Barriers to business: The obstacles holding back ethnic minority entrepreneurs
Watch the report by ITV Wales journalist, Annabel Smith
Accessing finance is something that can be difficult for everybody at the moment, but for some entrepreneurs, it can be a different kind of challenge.
Rifhat Qureshi started her clothing business, Modest Trends, three years ago in Cardiff. It is proving to be a success, despite the financial barriers she faced as a female Muslim entrepreneur.
"Interest is forbidden in Islam", Rifhat said. "It's not something that we should take on a loan basis or any other method really. But there was also that challenge that there was nowhere else and nothing else I could do."
She added: "Being a Muslim I think definitely had its barriers, in my own mind as well, I think there's a stereotype as to what Muslim women should do and can do."
One organisation helping aspiring business owners access finance and support is Assadaqaat Community Finance (ACF), which provides 'interest-free' finance and professional support to budding entrepreneurs within the community.
Akmal Hanuk, founder and CEO of Assadaqaat Community Finance, said: "We are supporting people to start their own businesses and take them through that entrepreneurship journey."
He added: "In the current climate, I think it is very important that people have an alternate plan if they don't get in employment and the alternate includes entrepreneurship and self-employment as a viable option.
"That creates a lot of challenges... because that is the key and the biggest barrier which people who are from underprivileged communities who do not have that kind of education or knowledge or network to go to, including the help from the financial institutions."
Elfatih Idriss arrived in the UK in August 2018 as an asylum seeker and has been working hard to build his skills and run his own hair business.
He said: "I work hard, really I work hard to grow my business. I started alone, now I have three employees."
Akmal continued: "As a founder I was very much keen to help people like Idriss [...] it is so nice to be stood here today, in his shop to see him doing so well."
A recent report by The Centre for Research in Ethnic Minority Entrepreneurship and NatWest found more than two-thirds (67%) of all white business owners are running established firms of more than 42 months old, while the equivalent figure in the Black community is 43%.
Gemma Casey from NatWest Cymru said: "Typically, a lot of ethnic minority entrepreneurs can be discouraged from approaching standard business support organisations and even high street banks, and there can often be a high element of distrust of those organisations and banks as well."

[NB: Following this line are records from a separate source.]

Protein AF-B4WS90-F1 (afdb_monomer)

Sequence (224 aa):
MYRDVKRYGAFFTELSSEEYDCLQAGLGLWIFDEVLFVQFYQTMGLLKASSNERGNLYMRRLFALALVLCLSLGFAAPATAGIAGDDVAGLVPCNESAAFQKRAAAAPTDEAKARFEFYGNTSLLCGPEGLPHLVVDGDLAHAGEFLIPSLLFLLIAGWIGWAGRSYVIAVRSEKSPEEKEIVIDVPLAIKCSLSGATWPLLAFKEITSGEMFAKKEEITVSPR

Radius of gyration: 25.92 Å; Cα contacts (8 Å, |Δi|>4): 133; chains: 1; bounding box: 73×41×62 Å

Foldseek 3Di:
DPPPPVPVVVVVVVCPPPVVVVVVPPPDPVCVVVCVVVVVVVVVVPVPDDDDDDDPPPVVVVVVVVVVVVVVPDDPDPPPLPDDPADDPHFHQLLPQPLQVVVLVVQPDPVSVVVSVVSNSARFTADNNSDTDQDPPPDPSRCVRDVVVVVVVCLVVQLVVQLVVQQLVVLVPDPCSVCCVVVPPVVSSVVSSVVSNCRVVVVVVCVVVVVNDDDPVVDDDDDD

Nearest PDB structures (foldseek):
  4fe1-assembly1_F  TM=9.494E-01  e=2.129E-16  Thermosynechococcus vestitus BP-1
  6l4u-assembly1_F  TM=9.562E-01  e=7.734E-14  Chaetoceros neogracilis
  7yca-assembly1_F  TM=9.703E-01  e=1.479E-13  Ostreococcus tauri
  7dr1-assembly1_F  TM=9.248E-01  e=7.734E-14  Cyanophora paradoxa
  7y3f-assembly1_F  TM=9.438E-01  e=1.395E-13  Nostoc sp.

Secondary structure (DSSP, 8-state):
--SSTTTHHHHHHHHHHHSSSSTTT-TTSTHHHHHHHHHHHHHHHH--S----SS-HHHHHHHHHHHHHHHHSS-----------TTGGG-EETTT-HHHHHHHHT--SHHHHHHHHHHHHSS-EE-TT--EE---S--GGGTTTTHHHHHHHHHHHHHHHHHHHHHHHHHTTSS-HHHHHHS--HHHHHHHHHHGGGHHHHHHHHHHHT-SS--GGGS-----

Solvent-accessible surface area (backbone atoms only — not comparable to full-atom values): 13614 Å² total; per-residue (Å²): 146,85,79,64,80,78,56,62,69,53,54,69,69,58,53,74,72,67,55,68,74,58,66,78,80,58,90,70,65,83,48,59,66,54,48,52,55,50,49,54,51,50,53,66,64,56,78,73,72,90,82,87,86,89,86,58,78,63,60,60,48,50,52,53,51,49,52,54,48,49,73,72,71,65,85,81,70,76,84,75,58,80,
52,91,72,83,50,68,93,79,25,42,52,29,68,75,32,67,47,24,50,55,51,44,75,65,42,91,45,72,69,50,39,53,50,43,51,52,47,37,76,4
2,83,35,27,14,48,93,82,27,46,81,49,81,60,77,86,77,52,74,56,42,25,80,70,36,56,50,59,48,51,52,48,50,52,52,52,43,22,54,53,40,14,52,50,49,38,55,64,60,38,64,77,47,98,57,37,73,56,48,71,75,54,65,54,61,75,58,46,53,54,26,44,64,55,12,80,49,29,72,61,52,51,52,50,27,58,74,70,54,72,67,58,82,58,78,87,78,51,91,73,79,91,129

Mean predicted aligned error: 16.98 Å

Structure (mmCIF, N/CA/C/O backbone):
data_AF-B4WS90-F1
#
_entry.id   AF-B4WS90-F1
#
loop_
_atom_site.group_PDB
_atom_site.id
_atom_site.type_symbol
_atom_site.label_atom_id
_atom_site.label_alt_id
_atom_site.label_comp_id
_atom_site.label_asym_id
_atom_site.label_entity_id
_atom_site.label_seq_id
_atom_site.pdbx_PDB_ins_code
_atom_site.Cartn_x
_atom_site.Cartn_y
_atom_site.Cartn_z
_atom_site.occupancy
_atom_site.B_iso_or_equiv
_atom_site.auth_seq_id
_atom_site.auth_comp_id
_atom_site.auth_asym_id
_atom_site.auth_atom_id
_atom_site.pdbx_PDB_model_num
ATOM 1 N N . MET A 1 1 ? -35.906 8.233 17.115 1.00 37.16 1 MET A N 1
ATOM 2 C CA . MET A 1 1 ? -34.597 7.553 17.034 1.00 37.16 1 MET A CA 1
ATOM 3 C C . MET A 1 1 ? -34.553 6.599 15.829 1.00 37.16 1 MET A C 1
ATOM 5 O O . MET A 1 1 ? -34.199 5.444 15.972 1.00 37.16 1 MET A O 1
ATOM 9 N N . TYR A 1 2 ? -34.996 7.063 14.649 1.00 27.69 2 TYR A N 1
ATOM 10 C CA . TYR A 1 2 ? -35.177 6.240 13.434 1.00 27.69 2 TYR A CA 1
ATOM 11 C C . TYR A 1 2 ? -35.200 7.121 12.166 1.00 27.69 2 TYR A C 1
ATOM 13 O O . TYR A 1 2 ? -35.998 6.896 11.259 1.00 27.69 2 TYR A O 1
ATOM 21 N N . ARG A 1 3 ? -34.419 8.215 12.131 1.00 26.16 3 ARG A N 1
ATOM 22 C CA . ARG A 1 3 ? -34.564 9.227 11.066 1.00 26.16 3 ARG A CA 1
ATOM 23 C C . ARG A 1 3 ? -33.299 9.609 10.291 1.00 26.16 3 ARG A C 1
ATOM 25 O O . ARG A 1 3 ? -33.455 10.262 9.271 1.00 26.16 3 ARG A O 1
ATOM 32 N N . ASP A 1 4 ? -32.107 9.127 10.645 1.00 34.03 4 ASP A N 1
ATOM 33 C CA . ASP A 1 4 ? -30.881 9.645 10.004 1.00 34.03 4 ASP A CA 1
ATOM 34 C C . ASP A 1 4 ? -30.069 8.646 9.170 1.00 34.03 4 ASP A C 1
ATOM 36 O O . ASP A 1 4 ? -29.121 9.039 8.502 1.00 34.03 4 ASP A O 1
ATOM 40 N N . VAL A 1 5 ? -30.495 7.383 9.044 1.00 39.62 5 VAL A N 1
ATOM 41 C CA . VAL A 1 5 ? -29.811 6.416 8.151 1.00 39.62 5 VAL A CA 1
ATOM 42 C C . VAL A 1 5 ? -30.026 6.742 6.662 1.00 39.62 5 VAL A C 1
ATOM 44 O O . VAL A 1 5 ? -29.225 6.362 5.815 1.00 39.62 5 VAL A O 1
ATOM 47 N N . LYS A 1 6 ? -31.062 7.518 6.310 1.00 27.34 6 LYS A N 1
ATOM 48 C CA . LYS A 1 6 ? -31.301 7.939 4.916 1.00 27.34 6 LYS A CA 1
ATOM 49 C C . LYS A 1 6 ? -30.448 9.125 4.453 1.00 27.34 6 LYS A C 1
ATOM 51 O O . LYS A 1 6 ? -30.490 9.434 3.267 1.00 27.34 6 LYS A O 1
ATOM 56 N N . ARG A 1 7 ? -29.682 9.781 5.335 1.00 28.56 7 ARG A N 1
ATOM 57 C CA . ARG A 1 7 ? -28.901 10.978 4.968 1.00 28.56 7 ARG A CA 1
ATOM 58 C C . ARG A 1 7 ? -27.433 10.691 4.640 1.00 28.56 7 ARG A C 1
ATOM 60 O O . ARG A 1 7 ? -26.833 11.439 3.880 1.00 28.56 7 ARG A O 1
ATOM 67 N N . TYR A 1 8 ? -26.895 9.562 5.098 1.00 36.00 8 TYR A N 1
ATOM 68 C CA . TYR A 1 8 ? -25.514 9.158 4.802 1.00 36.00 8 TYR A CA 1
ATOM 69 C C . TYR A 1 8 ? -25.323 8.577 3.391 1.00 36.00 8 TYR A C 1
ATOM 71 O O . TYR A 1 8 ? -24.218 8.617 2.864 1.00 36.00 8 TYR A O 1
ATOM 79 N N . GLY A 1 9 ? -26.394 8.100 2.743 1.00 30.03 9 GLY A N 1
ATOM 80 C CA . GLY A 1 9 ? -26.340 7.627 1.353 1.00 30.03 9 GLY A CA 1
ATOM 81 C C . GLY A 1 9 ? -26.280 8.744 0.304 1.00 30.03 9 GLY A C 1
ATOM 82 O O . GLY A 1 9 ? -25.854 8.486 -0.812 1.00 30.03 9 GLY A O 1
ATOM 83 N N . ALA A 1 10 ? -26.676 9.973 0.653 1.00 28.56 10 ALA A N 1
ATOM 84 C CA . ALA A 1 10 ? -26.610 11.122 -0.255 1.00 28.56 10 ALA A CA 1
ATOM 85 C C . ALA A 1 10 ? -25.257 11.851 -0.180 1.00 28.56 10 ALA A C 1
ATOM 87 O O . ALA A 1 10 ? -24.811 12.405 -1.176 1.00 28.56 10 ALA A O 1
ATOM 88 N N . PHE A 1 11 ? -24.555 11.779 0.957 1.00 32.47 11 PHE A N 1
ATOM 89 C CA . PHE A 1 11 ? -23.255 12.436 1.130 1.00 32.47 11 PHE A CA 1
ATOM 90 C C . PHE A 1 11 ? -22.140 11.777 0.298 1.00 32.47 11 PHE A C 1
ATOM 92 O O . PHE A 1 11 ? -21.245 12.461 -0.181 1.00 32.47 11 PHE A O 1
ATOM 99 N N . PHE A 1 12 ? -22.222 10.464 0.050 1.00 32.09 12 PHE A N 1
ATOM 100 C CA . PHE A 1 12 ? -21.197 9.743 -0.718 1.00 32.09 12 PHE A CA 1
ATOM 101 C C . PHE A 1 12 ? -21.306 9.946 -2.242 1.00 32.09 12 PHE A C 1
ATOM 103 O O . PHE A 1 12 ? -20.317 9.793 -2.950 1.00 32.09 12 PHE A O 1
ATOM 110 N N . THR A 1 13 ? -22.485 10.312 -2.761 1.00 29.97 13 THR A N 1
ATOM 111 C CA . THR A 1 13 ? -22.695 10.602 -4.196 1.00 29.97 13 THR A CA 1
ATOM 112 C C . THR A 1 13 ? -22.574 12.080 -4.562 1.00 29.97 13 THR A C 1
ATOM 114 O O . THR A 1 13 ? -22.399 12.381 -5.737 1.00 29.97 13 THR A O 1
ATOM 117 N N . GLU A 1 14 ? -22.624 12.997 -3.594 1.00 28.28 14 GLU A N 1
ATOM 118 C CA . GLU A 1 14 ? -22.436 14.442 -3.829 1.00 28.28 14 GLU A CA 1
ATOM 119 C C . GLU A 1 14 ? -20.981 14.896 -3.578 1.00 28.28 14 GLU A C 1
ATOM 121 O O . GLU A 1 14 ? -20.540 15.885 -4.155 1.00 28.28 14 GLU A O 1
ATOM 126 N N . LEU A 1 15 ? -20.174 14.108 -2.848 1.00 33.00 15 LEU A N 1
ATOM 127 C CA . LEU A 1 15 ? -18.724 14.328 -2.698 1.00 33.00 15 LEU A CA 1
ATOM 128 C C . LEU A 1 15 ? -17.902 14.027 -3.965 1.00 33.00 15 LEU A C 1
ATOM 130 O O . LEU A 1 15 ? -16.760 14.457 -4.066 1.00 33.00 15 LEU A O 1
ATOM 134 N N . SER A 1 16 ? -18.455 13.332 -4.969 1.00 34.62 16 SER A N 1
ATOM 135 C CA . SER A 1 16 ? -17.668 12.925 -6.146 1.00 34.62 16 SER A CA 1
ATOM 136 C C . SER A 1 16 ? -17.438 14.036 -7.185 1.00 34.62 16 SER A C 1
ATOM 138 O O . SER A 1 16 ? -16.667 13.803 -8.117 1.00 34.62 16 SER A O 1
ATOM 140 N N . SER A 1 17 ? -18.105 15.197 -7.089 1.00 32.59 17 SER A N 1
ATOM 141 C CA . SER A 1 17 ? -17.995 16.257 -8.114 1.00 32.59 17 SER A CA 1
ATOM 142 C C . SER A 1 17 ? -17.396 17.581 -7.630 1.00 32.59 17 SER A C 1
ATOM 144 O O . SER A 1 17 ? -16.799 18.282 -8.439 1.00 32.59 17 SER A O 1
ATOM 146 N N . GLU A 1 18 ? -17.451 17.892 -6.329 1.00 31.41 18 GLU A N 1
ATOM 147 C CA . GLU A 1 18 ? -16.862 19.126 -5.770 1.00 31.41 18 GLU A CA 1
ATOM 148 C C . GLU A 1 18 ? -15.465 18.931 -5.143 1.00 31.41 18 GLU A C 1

She added: "The key here is building trust-based relationships with those communities so that they feel much more comfortable and able to access the support that is out there and really building those bridges so that they don't feel disassociated from the kind of mainstream support that is there."
Rifhat now helps to support and encourage other aspiring female entrepreneurs in their journey to success.
She said: "The reason I wanted to help other women and be a role model for them was because I wanted them to know it's ok to want to be an entrepreneur. It's ok to have aspirations. It's ok to want to carve your own path with your passions and live your dreams if that's what you want to do."